The problem
Pull out from the material below all lines with "Radical".

Listed entries
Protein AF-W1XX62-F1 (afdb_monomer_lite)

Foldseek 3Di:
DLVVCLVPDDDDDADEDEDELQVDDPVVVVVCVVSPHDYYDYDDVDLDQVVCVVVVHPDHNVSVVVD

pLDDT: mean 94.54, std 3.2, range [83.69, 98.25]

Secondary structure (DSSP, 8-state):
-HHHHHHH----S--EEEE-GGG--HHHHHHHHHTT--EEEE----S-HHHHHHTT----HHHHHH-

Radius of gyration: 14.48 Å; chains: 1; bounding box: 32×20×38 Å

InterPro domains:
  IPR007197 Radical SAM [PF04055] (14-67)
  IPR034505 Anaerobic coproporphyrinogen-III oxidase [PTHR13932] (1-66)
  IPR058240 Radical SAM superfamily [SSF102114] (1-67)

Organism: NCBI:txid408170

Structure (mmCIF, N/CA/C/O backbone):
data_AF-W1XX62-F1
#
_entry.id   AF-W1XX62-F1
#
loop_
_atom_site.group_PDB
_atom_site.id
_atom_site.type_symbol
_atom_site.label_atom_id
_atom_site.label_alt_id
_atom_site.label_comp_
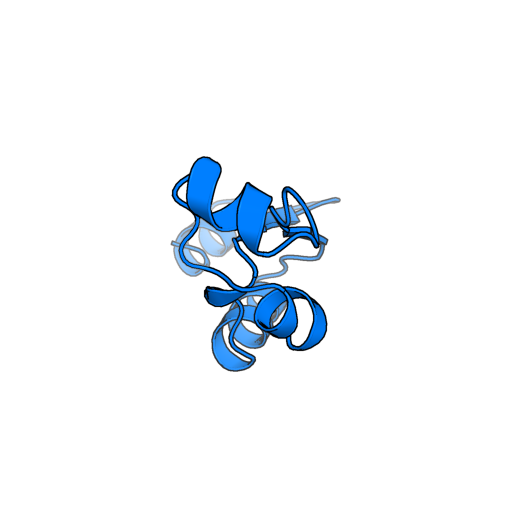id
_atom_site.label_asym_id
_atom_site.label_entity_id
_atom_site.label_seq_id
_atom_site.pdbx_PDB_ins_code
_atom_site.Cartn_x
_atom_site.Cartn_y
_atom_site.Cartn_z
_atom_site.occupancy
_atom_site.B_iso_or_equiv
_atom_site.auth_seq_id
_atom_site.auth_comp_id
_atom_site.auth_asym_id
_atom_site.auth_atom_id
_atom_site.pdbx_PDB_model_num
ATOM 1 N N . LEU A 1 1 ? 2.081 -5.646 13.941 1.00 94.69 1 LEU A N 1
ATOM 2 C CA . LEU A 1 1 ? 1.790 -4.204 13.787 1.00 94.69 1 LEU A CA 1
ATOM 3 C C . LEU A 1 1 ? 0.303 -3.936 13.541 1.00 94.69 1 LEU A C 1
ATOM 5 O O . LEU A 1 1 ? -0.342 -3.473 14.467 1.00 94.69 1 LEU A O 1
ATOM 9 N N . LEU A 1 2 ? -0.262 -4.288 12.376 1.00 96.25 2 LEU A N 1
ATOM 10 C CA . LEU A 1 2 ? -1.663 -3.977 12.010 1.00 96.25 2 LEU A CA 1
ATOM 11 C C . LEU A 1 2 ? -2.704 -4.417 13.053 1.00 96.25 2 LEU A C 1
ATOM 13 O O . LEU A 1 2 ? -3.577 -3.642 13.425 1.00 96.25 2 LEU A O 1
ATOM 17 N N . ARG A 1 3 ? -2.555 -5.628 13.607 1.00 97.25 3 ARG A N 1
ATOM 18 C CA . ARG A 1 3 ? -3.397 -6.103 14.716 1.00 97.25 3 ARG A CA 1
ATOM 19 C C . ARG A 1 3 ? -3.374 -5.168 15.925 1.00 97.25 3 ARG A C 1
ATOM 21 O O . ARG A 1 3 ? -4.428 -4.873 16.467 1.00 97.25 3 ARG A O 1
ATOM 28 N N . ALA A 1 4 ? -2.193 -4.714 16.340 1.00 98.06 4 ALA A N 1
ATOM 29 C CA . ALA A 1 4 ? -2.058 -3.828 17.492 1.00 98.06 4 ALA A CA 1
ATOM 30 C C . ALA A 1 4 ? -2.699 -2.461 17.217 1.00 98.06 4 ALA A C 1
ATOM 32 O O . ALA A 1 4 ? -3.385 -1.932 18.085 1.00 98.06 4 ALA A O 1
ATOM 33 N N . ILE A 1 5 ? -2.543 -1.934 15.995 1.00 97.00 5 ILE A N 1
ATOM 34 C CA . ILE A 1 5 ? -3.198 -0.694 15.559 1.00 97.00 5 ILE A CA 1
ATOM 35 C C . ILE A 1 5 ? -4.724 -0.832 15.676 1.00 97.00 5 ILE A C 1
ATOM 37 O O . ILE A 1 5 ? -5.332 -0.045 16.394 1.00 97.00 5 ILE A O 1
ATOM 41 N N . ASN A 1 6 ? -5.324 -1.873 15.086 1.00 94.50 6 ASN A N 1
ATOM 42 C CA . ASN A 1 6 ? -6.781 -2.085 15.131 1.00 94.50 6 ASN A CA 1
ATOM 43 C C . ASN A 1 6 ? -7.328 -2.401 16.531 1.00 94.50 6 ASN A C 1
ATOM 45 O O . ASN A 1 6 ? -8.512 -2.205 16.780 1.00 94.50 6 ASN A O 1
ATOM 49 N N . GLN A 1 7 ? -6.497 -2.915 17.440 1.00 96.88 7 GLN A N 1
ATOM 50 C CA . GLN A 1 7 ? -6.888 -3.151 18.834 1.00 96.88 7 GLN A CA 1
ATOM 51 C C . GLN A 1 7 ? -6.779 -1.894 19.709 1.00 96.88 7 GLN A C 1
ATOM 53 O O . GLN A 1 7 ? -7.410 -1.844 20.760 1.00 96.88 7 GLN A O 1
ATOM 58 N N . THR A 1 8 ? -5.978 -0.906 19.299 1.00 98.25 8 THR A N 1
ATOM 59 C CA . THR A 1 8 ? -5.680 0.293 20.102 1.00 98.25 8 THR A CA 1
ATOM 60 C C . THR A 1 8 ? -6.451 1.515 19.614 1.00 98.25 8 THR A C 1
ATOM 62 O O . THR A 1 8 ? -6.882 2.338 20.417 1.00 98.25 8 THR A O 1
ATOM 65 N N . PHE A 1 9 ? -6.635 1.641 18.301 1.00 96.94 9 PHE A N 1
ATOM 66 C CA . PHE A 1 9 ? -7.223 2.811 17.667 1.00 96.94 9 PHE A CA 1
ATOM 67 C C . PHE A 1 9 ? -8.463 2.428 16.868 1.00 96.94 9 PHE A C 1
ATOM 69 O O . PHE A 1 9 ? -8.490 1.415 16.173 1.00 96.94 9 PHE A O 1
ATOM 76 N N . THR A 1 10 ? -9.477 3.289 16.921 1.00 96.44 10 THR A N 1
ATOM 77 C CA . THR A 1 10 ? -10.560 3.271 15.935 1.00 96.44 10 THR A CA 1
ATOM 78 C C . THR A 1 10 ? -10.128 4.127 14.755 1.00 96.44 10 THR A C 1
ATOM 80 O O . THR A 1 10 ? -9.970 5.339 14.893 1.00 96.44 10 THR A O 1
ATOM 83 N N . ILE A 1 11 ? -9.911 3.499 13.604 1.00 94.81 11 ILE A N 1
ATOM 84 C CA . ILE A 1 11 ? -9.560 4.203 12.371 1.00 94.81 11 ILE A CA 1
ATOM 85 C C . ILE A 1 11 ? -10.844 4.618 11.652 1.00 94.81 11 ILE A C 1
ATOM 87 O O . ILE A 1 11 ? -11.755 3.812 11.473 1.00 94.81 11 ILE A O 1
ATOM 91 N N . SER A 1 12 ? -10.903 5.877 11.221 1.00 95.69 12 SER A N 1
ATOM 92 C CA . SER A 1 12 ? -11.970 6.404 10.368 1.00 95.69 12 SER A CA 1
ATOM 93 C C . SER A 1 12 ? -11.352 7.181 9.206 1.00 95.69 12 SER A C 1
ATOM 95 O O . SER A 1 12 ? -10.354 7.873 9.396 1.00 95.69 12 SER A O 1
ATOM 97 N N . GLY A 1 13 ? -11.923 7.055 8.007 1.00 95.88 13 GLY A N 1
ATOM 98 C CA . GLY A 1 13 ? -11.398 7.701 6.801 1.00 95.88 13 GLY A CA 1
ATOM 99 C C . GLY A 1 13 ? -10.300 6.900 6.092 1.00 95.88 13 GLY A C 1
ATOM 100 O O . GLY A 1 13 ? -10.374 5.672 5.995 1.00 95.88 13 GLY A O 1
ATOM 101 N N . GLU A 1 14 ? -9.317 7.606 5.528 1.00 97.81 14 GLU A N 1
ATOM 102 C CA . GLU A 1 14 ? -8.213 6.995 4.779 1.00 97.81 14 GLU A CA 1
ATOM 103 C C . GLU A 1 14 ? -7.238 6.280 5.722 1.00 97.81 14 GLU A C 1
ATOM 105 O O . GLU A 1 14 ? -6.726 6.869 6.674 1.00 97.81 14 GLU A O 1
ATOM 110 N N . PHE A 1 15 ? -6.936 5.021 5.406 1.00 97.75 15 PHE A N 1
ATOM 111 C CA . PHE A 1 15 ? -5.838 4.275 6.004 1.00 97.75 15 PHE A CA 1
ATOM 112 C C . PHE A 1 15 ? -4.952 3.750 4.885 1.00 97.75 15 PHE A C 1
ATOM 114 O O . PHE A 1 15 ? -5.355 2.863 4.126 1.00 97.75 15 PHE A O 1
ATOM 121 N N . SER A 1 16 ? -3.766 4.342 4.761 1.00 97.88 16 SER A N 1
ATOM 122 C CA . SER A 1 16 ? -2.866 4.103 3.642 1.00 97.88 16 SER A CA 1
ATOM 123 C C . SER A 1 16 ? -1.618 3.308 4.021 1.00 97.88 16 SER A C 1
ATOM 125 O O . SER A 1 16 ? -1.182 3.290 5.173 1.00 97.88 16 SER A O 1
ATOM 127 N N . PHE A 1 17 ? -1.058 2.623 3.025 1.00 97.75 17 PHE A N 1
ATOM 128 C CA . PHE A 1 17 ? 0.210 1.903 3.115 1.00 97.75 17 PHE A CA 1
ATOM 129 C C . PHE A 1 17 ? 1.091 2.258 1.912 
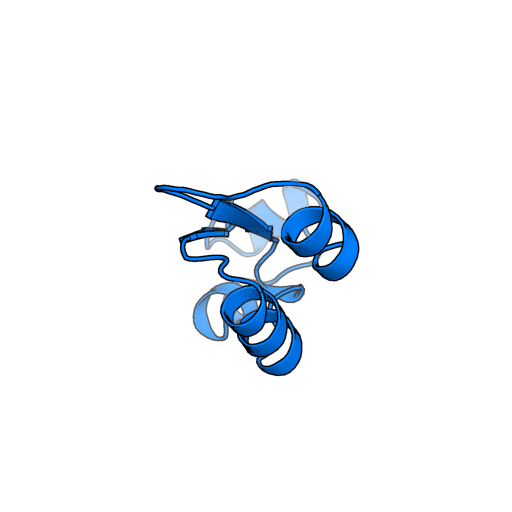1.00 97.75 17 PHE A C 1
ATOM 131 O O . PHE A 1 17 ? 0.596 2.335 0.786 1.00 97.75 17 PHE A O 1
ATOM 138 N N . GLU A 1 18 ? 2.384 2.485 2.141 1.00 97.19 18 GLU A N 1
ATOM 139 C CA . GLU A 1 18 ? 3.354 2.751 1.074 1.00 97.19 18 GLU A CA 1
ATOM 140 C C . GLU A 1 18 ? 4.118 1.477 0.717 1.00 97.19 18 GLU A C 1
ATOM 142 O O . GLU A 1 18 ? 4.515 0.727 1.610 1.00 97.19 18 GLU A O 1
ATOM 147 N N . ALA A 1 19 ? 4.320 1.234 -0.577 1.00 94.81 19 ALA A N 1
ATOM 148 C CA . ALA A 1 19 ? 5.063 0.074 -1.060 1.00 94.81 19 ALA A CA 1
ATOM 149 C C . ALA A 1 19 ? 5.787 0.368 -2.378 1.00 94.81 19 ALA A C 1
ATOM 151 O O . ALA A 1 19 ? 5.363 1.220 -3.169 1.00 94.81 19 ALA A O 1
ATOM 152 N N . ASN A 1 20 ? 6.863 -0.372 -2.635 1.00 93.56 20 ASN A N 1
ATOM 153 C CA . ASN A 1 20 ? 7.410 -0.503 -3.984 1.00 93.56 20 ASN A CA 1
ATOM 154 C C . ASN A 1 20 ? 6.643 -1.597 -4.761 1.00 93.56 20 ASN A C 1
ATOM 156 O O . ASN A 1 20 ? 6.028 -2.463 -4.133 1.00 93.56 20 ASN A O 1
ATOM 160 N N . PRO A 1 21 ? 6.655 -1.574 -6.106 1.00 92.12 21 PRO A N 1
ATOM 161 C CA . PR
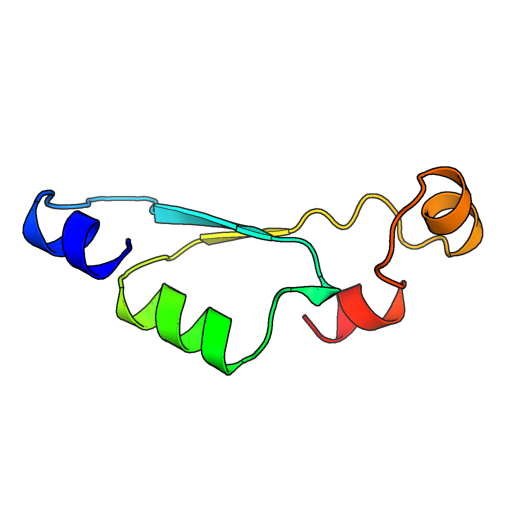O A 1 21 ? 5.932 -2.564 -6.909 1.00 92.12 21 PRO A CA 1
ATOM 162 C C . PRO A 1 21 ? 6.315 -4.021 -6.597 1.00 92.12 21 PRO A C 1
ATOM 164 O O . PRO A 1 21 ? 5.446 -4.861 -6.388 1.00 92.12 21 PRO A O 1
ATOM 167 N N . ASP A 1 22 ? 7.611 -4.299 -6.437 1.00 89.62 22 ASP A N 1
ATOM 168 C CA . ASP A 1 22 ? 8.165 -5.627 -6.133 1.00 89.62 22 ASP A CA 1
ATOM 169 C C . ASP A 1 22 ? 7.821 -6.144 -4.719 1.00 89.62 22 ASP A C 1
ATOM 171 O O . ASP A 1 22 ? 8.059 -7.307 -4.389 1.00 89.62 22 ASP A O 1
ATOM 175 N N . GLU A 1 23 ? 7.231 -5.305 -3.866 1.00 90.88 23 GLU A N 1
ATOM 176 C CA . GLU A 1 23 ? 6.844 -5.663 -2.502 1.00 90.88 23 GLU A CA 1
ATOM 177 C C . GLU A 1 23 ? 5.373 -6.092 -2.379 1.00 90.88 23 GLU A C 1
ATOM 179 O O . GLU A 1 23 ? 4.989 -6.621 -1.324 1.00 90.88 23 GLU A O 1
ATOM 184 N N . LEU A 1 24 ? 4.542 -5.846 -3.396 1.00 92.38 24 LEU A N 1
ATOM 185 C CA . LEU A 1 24 ? 3.095 -6.069 -3.366 1.00 92.38 24 LEU A CA 1
ATOM 186 C C . LEU A 1 24 ? 2.731 -7.475 -3.854 1.00 92.38 24 LEU A C 1
ATOM 188 O O . LEU A 1 24 ? 2.324 -7.681 -4.988 1.00 92.38 24 LEU A O 1
ATOM 192 N N . THR A 1 25 ? 2.814 -8.465 -2.962 1.00 93.75 25 THR A N 1
ATOM 193 C CA . THR A 1 25 ? 2.216 -9.784 -3.234 1.00 93.75 25 THR A CA 1
ATOM 194 C C . THR A 1 25 ? 0.721 -9.785 -2.919 1.00 93.75 25 THR A C 1
ATOM 196 O O . THR A 1 25 ? 0.255 -9.037 -2.049 1.00 93.75 25 THR A O 1
ATOM 199 N N . TYR A 1 26 ? -0.033 -10.683 -3.561 1.00 94.56 26 TYR A N 1
ATOM 200 C CA . TYR A 1 26 ? -1.464 -10.859 -3.300 1.00 94.56 26 TYR A CA 1
ATOM 201 C C . TYR A 1 26 ? -1.757 -11.086 -1.808 1.00 94.56 26 TYR A C 1
ATOM 203 O O . TYR A 1 26 ? -2.667 -10.475 -1.248 1.00 94.56 26 TYR A O 1
ATOM 211 N N . GLU A 1 27 ? -0.955 -11.910 -1.128 1.00 96.62 27 GLU A N 1
ATOM 212 C CA . GLU A 1 27 ? -1.110 -12.205 0.299 1.00 96.62 27 GLU A CA 1
ATOM 213 C C . GLU A 1 27 ? -0.896 -10.957 1.156 1.00 96.62 27 GLU A C 1
ATOM 215 O O . GLU A 1 27 ? -1.638 -10.736 2.116 1.00 96.62 27 GLU A O 1
ATOM 220 N N . LYS A 1 28 ? 0.088 -10.115 0.808 1.00 95.62 28 LYS A N 1
ATOM 221 C CA . LYS A 1 28 ? 0.339 -8.862 1.525 1.00 95.62 28 LYS A CA 1
ATOM 222 C C . LYS A 1 28 ? -0.822 -7.889 1.331 1.00 95.62 28 LYS A C 1
ATOM 224 O O . LYS A 1 28 ? -1.303 -7.331 2.315 1.00 95.62 28 LYS A O 1
ATOM 229 N N . VAL A 1 29 ? -1.317 -7.722 0.104 1.00 96.31 29 VAL A N 1
ATOM 230 C CA . VAL A 1 29 ? -2.466 -6.846 -0.189 1.00 96.31 29 VAL A CA 1
ATOM 231 C C . VAL A 1 29 ? -3.732 -7.343 0.513 1.00 96.31 29 VAL A C 1
ATOM 233 O O . VAL A 1 29 ? -4.438 -6.554 1.145 1.00 96.31 29 VAL A O 1
ATOM 236 N N . ALA A 1 30 ? -3.998 -8.651 0.478 1.00 97.81 30 ALA A N 1
ATOM 237 C CA . ALA A 1 30 ? -5.130 -9.260 1.169 1.00 97.81 30 ALA A CA 1
ATOM 238 C C . ALA A 1 30 ? -5.054 -9.039 2.688 1.00 97.81 30 ALA A C 1
ATOM 240 O O . ALA A 1 30 ? -6.053 -8.666 3.304 1.00 97.81 30 ALA A O 1
ATOM 241 N N . LEU A 1 31 ? -3.865 -9.193 3.281 1.00 97.69 31 LEU A N 1
ATOM 242 C CA . LEU A 1 31 ? -3.628 -8.918 4.696 1.00 97.69 31 LEU A CA 1
ATOM 243 C C . LEU A 1 31 ? -3.875 -7.440 5.028 1.00 97.69 31 LEU A C 1
ATOM 245 O O . LEU A 1 31 ? -4.602 -7.140 5.971 1.00 97.69 31 LEU A O 1
ATOM 249 N N . LEU A 1 32 ? -3.308 -6.508 4.257 1.00 97.75 32 LEU A N 1
ATOM 250 C CA . LEU A 1 32 ? -3.508 -5.067 4.457 1.00 97.75 32 LEU A CA 1
ATOM 251 C C . LEU A 1 32 ? -5.001 -4.711 4.418 1.00 97.75 32 LEU A C 1
ATOM 253 O O . LEU A 1 32 ? -5.509 -4.056 5.333 1.00 97.75 32 LEU A O 1
ATOM 257 N N . LYS A 1 33 ? -5.719 -5.224 3.414 1.00 97.69 33 LYS A N 1
ATOM 258 C CA . LYS A 1 33 ? -7.164 -5.035 3.260 1.00 97.69 33 LYS A CA 1
ATOM 2
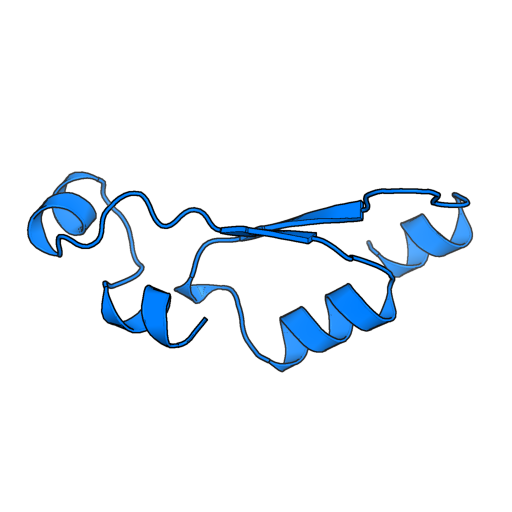59 C C . LYS A 1 33 ? -7.958 -5.632 4.421 1.00 97.69 33 LYS A C 1
ATOM 261 O O . LYS A 1 33 ? -8.881 -4.990 4.913 1.00 97.69 33 LYS A O 1
ATOM 266 N N . GLN A 1 34 ? -7.589 -6.823 4.899 1.00 97.81 34 GLN A N 1
ATOM 267 C CA . GLN A 1 34 ? -8.220 -7.457 6.063 1.00 97.81 34 GLN A CA 1
ATOM 268 C C . GLN A 1 34 ? -8.121 -6.579 7.320 1.00 97.81 34 GLN A C 1
ATOM 270 O O . GLN A 1 34 ? -9.037 -6.578 8.141 1.00 97.81 34 GLN A O 1
ATOM 275 N N . TYR A 1 35 ? -7.037 -5.816 7.467 1.00 97.50 35 TYR A N 1
ATOM 276 C CA . TYR A 1 35 ? -6.856 -4.877 8.576 1.00 97.50 35 TYR A CA 1
ATOM 277 C C . TYR A 1 35 ? -7.384 -3.462 8.291 1.00 97.50 35 TYR A C 1
ATOM 279 O O . TYR A 1 35 ? -7.203 -2.580 9.125 1.00 97.50 35 TYR A O 1
ATOM 287 N N . GLY A 1 36 ? -8.086 -3.245 7.178 1.00 96.94 36 GLY A N 1
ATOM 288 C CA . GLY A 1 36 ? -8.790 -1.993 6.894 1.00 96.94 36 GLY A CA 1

The completed task
  IPR007197 Radical SAM [PF04055] (14-67)
  IPR058240 Radical SAM superfamily [SSF102114] (1-67)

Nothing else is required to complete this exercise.